A lot of tomorrow’s analytics will be done locally at the “edge,” or in a public or private cloud. Here’s what will drive where your analysis will happen.
Some say everything — all data and applications — will go to the cloud. Others, such as market research firm IDC, say that around 40 percent of data will be stored, managed, analyzed and kept right where it was produced, at the edge. So where’s the truth? Everywhere, actually. Analytics will be done locally at the edge of the data center, or in a public, private, or hybrid cloud.
The same dynamic played out in computing. The distributed computing model ushered in by PCs didn’t eliminate the need for centralized servers. Likewise, you likely didn’t replace your laptop with a terminal with the birth of the cloud.
Where you do your analytics will ultimately depend on the following five factors:
#1: Speed — Do you need the information now, as in right now, or can it wait? The quicker you need answers, the less likely you are going to the cloud. Remember the “The Great American Eclipse” earlier this summer? In California, it removed about 6 gigawatts of capacity from the grid by blocking the sun, according to CAISO, the operator responsible for 80 percent of the state’s power, or enough for more than four million homes, and then rapidly returned it within a few minutes. CAISO received power data from the grid’s generators every four seconds to prevent the fluctuations that can cause problems.

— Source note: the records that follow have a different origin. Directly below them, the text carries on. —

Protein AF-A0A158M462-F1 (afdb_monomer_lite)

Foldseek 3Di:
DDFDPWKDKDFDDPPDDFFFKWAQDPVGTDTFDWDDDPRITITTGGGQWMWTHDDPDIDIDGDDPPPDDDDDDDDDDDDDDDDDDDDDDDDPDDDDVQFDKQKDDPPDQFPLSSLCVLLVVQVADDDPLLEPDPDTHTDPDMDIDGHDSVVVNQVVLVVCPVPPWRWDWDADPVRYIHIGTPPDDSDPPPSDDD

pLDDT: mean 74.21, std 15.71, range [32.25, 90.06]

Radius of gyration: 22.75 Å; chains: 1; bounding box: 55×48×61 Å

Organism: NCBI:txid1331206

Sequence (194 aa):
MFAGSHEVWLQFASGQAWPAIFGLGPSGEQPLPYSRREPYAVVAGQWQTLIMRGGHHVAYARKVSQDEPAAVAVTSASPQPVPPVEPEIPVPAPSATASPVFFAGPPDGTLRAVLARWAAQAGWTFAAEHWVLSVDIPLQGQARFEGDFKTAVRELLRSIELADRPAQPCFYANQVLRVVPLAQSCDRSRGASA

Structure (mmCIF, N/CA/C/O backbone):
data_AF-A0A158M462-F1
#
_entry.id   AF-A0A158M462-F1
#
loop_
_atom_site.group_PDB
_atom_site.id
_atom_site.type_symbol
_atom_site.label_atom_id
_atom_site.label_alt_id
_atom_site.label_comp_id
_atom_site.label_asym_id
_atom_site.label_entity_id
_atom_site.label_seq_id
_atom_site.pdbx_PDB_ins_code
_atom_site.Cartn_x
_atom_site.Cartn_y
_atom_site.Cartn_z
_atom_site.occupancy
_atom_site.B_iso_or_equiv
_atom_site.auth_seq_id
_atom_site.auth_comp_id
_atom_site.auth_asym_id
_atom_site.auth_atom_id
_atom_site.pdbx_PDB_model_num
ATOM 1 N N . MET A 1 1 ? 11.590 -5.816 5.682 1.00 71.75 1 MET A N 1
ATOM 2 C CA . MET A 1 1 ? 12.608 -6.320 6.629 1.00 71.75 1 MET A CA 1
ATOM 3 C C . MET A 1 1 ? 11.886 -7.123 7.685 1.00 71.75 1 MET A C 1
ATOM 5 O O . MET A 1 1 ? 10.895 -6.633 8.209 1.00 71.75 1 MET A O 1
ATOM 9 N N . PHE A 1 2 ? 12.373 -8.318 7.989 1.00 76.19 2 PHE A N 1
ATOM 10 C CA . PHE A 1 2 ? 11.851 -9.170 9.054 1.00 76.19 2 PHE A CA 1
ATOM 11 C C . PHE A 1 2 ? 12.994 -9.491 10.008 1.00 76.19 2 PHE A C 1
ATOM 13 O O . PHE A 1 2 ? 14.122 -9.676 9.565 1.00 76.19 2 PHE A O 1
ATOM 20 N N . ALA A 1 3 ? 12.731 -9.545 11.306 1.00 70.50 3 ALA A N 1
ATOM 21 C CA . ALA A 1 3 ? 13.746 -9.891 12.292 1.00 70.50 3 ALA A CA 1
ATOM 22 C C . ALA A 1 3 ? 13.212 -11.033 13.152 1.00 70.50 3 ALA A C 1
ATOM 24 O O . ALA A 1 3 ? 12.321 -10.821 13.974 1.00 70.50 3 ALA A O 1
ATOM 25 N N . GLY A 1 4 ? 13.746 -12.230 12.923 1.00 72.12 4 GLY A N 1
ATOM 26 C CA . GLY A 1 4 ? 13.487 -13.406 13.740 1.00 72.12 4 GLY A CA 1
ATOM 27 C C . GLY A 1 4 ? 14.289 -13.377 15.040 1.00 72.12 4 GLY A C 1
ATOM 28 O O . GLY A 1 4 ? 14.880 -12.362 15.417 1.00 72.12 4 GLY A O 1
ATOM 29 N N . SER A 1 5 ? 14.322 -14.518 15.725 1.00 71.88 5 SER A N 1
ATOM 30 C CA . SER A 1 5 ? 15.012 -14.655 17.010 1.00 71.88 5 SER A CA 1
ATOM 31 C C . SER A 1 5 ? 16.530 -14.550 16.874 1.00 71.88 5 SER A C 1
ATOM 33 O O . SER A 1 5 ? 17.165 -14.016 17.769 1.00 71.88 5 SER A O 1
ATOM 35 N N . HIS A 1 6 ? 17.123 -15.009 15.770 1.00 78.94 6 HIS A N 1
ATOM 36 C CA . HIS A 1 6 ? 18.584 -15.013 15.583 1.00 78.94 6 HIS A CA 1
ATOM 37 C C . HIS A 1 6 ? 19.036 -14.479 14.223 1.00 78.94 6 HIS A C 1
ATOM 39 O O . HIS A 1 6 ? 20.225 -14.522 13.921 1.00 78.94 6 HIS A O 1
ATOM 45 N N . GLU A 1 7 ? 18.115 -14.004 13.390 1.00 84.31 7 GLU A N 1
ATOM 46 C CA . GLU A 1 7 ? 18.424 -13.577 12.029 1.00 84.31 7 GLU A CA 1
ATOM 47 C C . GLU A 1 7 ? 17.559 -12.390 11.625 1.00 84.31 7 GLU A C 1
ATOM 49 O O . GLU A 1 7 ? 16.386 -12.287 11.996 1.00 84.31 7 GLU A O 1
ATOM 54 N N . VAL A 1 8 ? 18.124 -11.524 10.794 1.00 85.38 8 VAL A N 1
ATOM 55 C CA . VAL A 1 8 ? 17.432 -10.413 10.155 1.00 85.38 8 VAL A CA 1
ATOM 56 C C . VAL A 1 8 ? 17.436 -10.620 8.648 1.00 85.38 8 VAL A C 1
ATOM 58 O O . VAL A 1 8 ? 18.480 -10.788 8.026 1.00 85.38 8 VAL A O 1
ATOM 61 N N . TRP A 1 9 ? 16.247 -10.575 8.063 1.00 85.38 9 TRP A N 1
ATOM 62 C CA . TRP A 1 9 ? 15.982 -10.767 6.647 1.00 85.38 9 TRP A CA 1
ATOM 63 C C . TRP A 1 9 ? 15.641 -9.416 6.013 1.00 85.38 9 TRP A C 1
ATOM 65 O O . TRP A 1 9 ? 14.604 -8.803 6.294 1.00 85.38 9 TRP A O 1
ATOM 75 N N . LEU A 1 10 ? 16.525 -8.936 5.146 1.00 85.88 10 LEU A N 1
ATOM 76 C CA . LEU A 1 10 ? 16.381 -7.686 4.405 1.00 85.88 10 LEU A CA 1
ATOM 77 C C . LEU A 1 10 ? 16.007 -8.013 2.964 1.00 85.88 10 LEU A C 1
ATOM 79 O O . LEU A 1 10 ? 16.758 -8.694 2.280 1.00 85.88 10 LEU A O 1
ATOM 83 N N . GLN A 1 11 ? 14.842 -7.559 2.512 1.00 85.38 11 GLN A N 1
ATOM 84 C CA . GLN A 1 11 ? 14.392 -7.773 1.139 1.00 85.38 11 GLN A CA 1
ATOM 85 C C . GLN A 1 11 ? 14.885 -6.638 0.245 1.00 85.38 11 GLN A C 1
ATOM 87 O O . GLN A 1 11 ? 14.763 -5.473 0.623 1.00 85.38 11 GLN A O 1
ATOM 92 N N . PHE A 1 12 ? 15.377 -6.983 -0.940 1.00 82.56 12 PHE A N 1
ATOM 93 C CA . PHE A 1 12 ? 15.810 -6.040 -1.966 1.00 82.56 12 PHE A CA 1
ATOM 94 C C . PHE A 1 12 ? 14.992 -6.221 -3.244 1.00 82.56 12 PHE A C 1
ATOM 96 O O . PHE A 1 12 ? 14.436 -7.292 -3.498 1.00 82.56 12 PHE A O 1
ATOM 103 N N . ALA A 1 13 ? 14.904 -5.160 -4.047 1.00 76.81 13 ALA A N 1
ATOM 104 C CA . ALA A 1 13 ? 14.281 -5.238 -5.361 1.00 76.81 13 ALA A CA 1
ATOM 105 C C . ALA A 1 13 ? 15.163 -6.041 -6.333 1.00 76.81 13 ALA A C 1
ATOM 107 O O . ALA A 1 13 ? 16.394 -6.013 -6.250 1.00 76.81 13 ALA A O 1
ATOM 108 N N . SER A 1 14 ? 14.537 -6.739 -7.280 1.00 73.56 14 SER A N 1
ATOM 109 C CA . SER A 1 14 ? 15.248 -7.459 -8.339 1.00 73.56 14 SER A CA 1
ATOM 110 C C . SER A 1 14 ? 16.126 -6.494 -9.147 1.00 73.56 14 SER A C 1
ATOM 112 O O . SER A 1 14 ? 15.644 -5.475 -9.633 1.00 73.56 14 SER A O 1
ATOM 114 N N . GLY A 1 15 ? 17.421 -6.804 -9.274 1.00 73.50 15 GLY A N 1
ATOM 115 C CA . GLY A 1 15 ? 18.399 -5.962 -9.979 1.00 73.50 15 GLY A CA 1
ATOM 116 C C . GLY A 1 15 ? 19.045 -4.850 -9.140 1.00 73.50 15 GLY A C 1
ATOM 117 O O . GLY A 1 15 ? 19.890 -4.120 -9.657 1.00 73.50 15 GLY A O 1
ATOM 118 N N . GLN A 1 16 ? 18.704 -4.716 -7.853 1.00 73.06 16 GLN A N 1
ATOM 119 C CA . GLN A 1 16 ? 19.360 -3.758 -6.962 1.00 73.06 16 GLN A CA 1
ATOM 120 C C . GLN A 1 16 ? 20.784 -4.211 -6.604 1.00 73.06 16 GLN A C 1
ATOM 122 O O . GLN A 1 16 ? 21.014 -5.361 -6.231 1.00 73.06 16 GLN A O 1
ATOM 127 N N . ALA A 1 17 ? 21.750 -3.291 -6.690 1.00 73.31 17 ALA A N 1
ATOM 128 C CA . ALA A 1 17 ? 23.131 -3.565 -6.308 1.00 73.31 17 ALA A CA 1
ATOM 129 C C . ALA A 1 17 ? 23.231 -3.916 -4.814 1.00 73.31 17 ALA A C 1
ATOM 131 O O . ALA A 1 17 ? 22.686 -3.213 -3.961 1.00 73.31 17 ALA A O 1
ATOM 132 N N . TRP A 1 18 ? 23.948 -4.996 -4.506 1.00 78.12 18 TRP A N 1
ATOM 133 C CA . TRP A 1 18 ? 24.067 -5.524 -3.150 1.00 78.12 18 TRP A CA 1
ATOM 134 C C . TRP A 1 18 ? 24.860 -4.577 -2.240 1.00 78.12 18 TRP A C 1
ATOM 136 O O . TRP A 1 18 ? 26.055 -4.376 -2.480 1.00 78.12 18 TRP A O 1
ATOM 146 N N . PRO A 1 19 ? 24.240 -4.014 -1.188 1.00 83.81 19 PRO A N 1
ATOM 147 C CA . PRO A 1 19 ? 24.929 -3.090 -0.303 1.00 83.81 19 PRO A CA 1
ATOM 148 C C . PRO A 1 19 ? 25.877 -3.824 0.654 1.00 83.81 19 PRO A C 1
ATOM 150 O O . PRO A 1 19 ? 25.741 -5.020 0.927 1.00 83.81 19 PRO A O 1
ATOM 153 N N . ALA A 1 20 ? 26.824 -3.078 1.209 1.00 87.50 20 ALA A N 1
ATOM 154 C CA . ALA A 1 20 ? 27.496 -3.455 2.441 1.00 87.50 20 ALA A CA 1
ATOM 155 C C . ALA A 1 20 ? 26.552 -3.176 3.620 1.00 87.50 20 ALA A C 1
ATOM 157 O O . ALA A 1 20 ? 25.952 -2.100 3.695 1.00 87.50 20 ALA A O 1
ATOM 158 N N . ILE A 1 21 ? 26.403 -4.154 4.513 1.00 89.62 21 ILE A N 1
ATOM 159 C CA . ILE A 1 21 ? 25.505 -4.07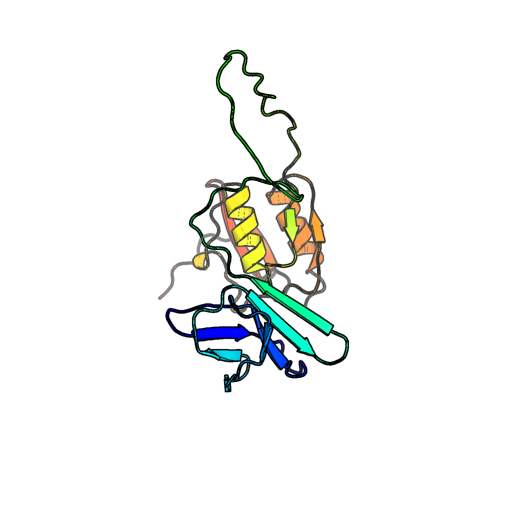5 5.667 1.00 89.62 21 ILE A CA 1
ATOM 160 C C . ILE A 1 21 ? 26.348 -3.884 6.924 1.00 89.62 21 ILE A C 1
ATOM 162 O O . ILE A 1 21 ? 27.322 -4.603 7.134 1.00 89.62 21 ILE A O 1
ATOM 166 N N . PHE A 1 22 ? 25.959 -2.930 7.760 1.00 89.50 22 PHE A N 1
ATOM 167 C CA . PHE A 1 22 ? 26.616 -2.603 9.018 1.00 89.50 22 PHE A CA 1
ATOM 168 C C . PHE A 1 22 ? 25.606 -2.677 10.156 1.00 89.50 22 PHE A C 1
ATOM 170 O O . PHE A 1 22 ? 24.470 -2.229 10.013 1.00 89.50 22 PHE A O 1
ATOM 177 N N . GLY A 1 23 ? 26.021 -3.237 11.283 1.00 88.62 23 GLY A N 1
ATOM 178 C CA . GLY A 1 23 ? 25.265 -3.248 12.524 1.00 88.62 23 GLY A CA 1
ATOM 179 C C . GLY A 1 23 ? 25.744 -2.128 13.421 1.00 88.62 23 GLY A C 1
ATOM 180 O O . GLY A 1 23 ? 26.944 -2.008 13.660 1.00 88.62 23 GLY A O 1
ATOM 181 N N . LEU A 1 24 ? 24.818 -1.328 13.939 1.00 83.50 24 LEU A N 1
ATOM 182 C CA . LEU A 1 24 ? 25.125 -0.381 15.001 1.00 83.50 24 LEU A CA 1
ATOM 183 C C . LEU A 1 24 ? 24.933 -1.096 16.344 1.00 83.50 24 LEU A C 1
ATOM 185 O O . LEU A 1 24 ? 23.805 -1.381 16.753 1.00 83.50 24 LEU A O 1
ATOM 189 N N . GLY A 1 25 ? 26.050 -1.431 16.986 1.00 79.25 25 GLY A N 1
ATOM 190 C CA . GLY A 1 25 ? 26.095 -2.042 18.313 1.00 79.25 25 GLY A CA 1
ATOM 191 C C . GLY A 1 25 ? 26.621 -1.074 19.380 1.00 79.25 25 GLY A C 1
ATOM 192 O O . GLY A 1 25 ? 26.945 0.073 19.071 1.00 79.25 25 GLY A O 1
ATOM 193 N N . PRO A 1 26 ? 26.776 -1.529 20.635 1.00 71.56 26 PRO A N 1
ATOM 194 C CA . PRO A 1 26 ? 27.329 -0.707 21.719 1.00 71.56 26 PRO A CA 1
ATOM 195 C C . PRO A 1 26 ? 28.771 -0.242 21.450 1.00 71.56 26 PRO A C 1
ATOM 197 O O . PRO A 1 26 ? 29.197 0.780 21.974 1.00 71.56 26 PRO A O 1
ATOM 200 N N . SER A 1 27 ? 29.511 -0.964 20.606 1.00 74.62 27 SER A N 1
ATOM 201 C CA . SER A 1 27 ? 30.874 -0.620 20.178 1.00 74.62 27 SER A CA 1
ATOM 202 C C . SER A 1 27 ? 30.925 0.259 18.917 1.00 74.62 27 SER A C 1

#2: Reliability and Safety — If Twitter goes down for an hour, it prompts jokes. If water service across the Eastern Seaboard were suddenly disrupted with no explanation, angry calls and panic ensue.
Oil companies and mining operations, for instance, are adopting cloud technologies for deep analytics, i.e. analyzing existing processes for potential costs savings or optimization. It makes sense because you can spin up thousands of servers at once to tackle massive computing problems, but the answer isn’t needed urgently.
When it comes to “live” operations, however, those remain local. Imagine trying to control a driverless 60-ton truck via the cloud? Or managing undersea drilling operations. Unanticipated repairs can quickly amount to millions of dollars in terms of repair costs and lost revenue. Companies also have to helicopter in IT support as well as beds for the additional personnel. The risks and costs are just too astronomical to not be on the edge.
#3: Bandwidth and Bandwidth Cost — If it’s a torrential amount of data being generated and you don’t need all of it to make a sound analysis, then just send summary data. A “smart factory” might track 50,000 sensors and generate several petabytes a day. Even a standard office building will generate 250 GB or more. Rather than try to analyze data in the cloud or control thermostats remotely, a lot of these jobs will be cheaper and more easily accomplished on a local level. (A lot of smart lighting companies have already gone from cloud-based to distributed control.)
Similarly, wind farms can consist of hundreds of wind-powered turbines, they generate vast amounts of data — revolutions per minute, wind direction and speed, position of the blades relative to the wind — it’s impractical to bear the cost of transmitting all of that data to the cloud to monitor the overall health of the farm.
Wikibon cites a case study of a remote wind farm with security cameras and other sensors. With 200 miles between the cloud and the wind farm, and with an assumed 95 percent traffic reduction by using edge computing capabilities, the total cost of management and processing was reduced to $29,000 from $81,000 over three years. The analyst firm believes that the Internet of Things will develop via an edge-plus-cloud computing design for the “vast majority” of sensor implementations. In this use case, and in other similar ones, an approach of sense locally and transmit summary data to the cloud is more cost-effective.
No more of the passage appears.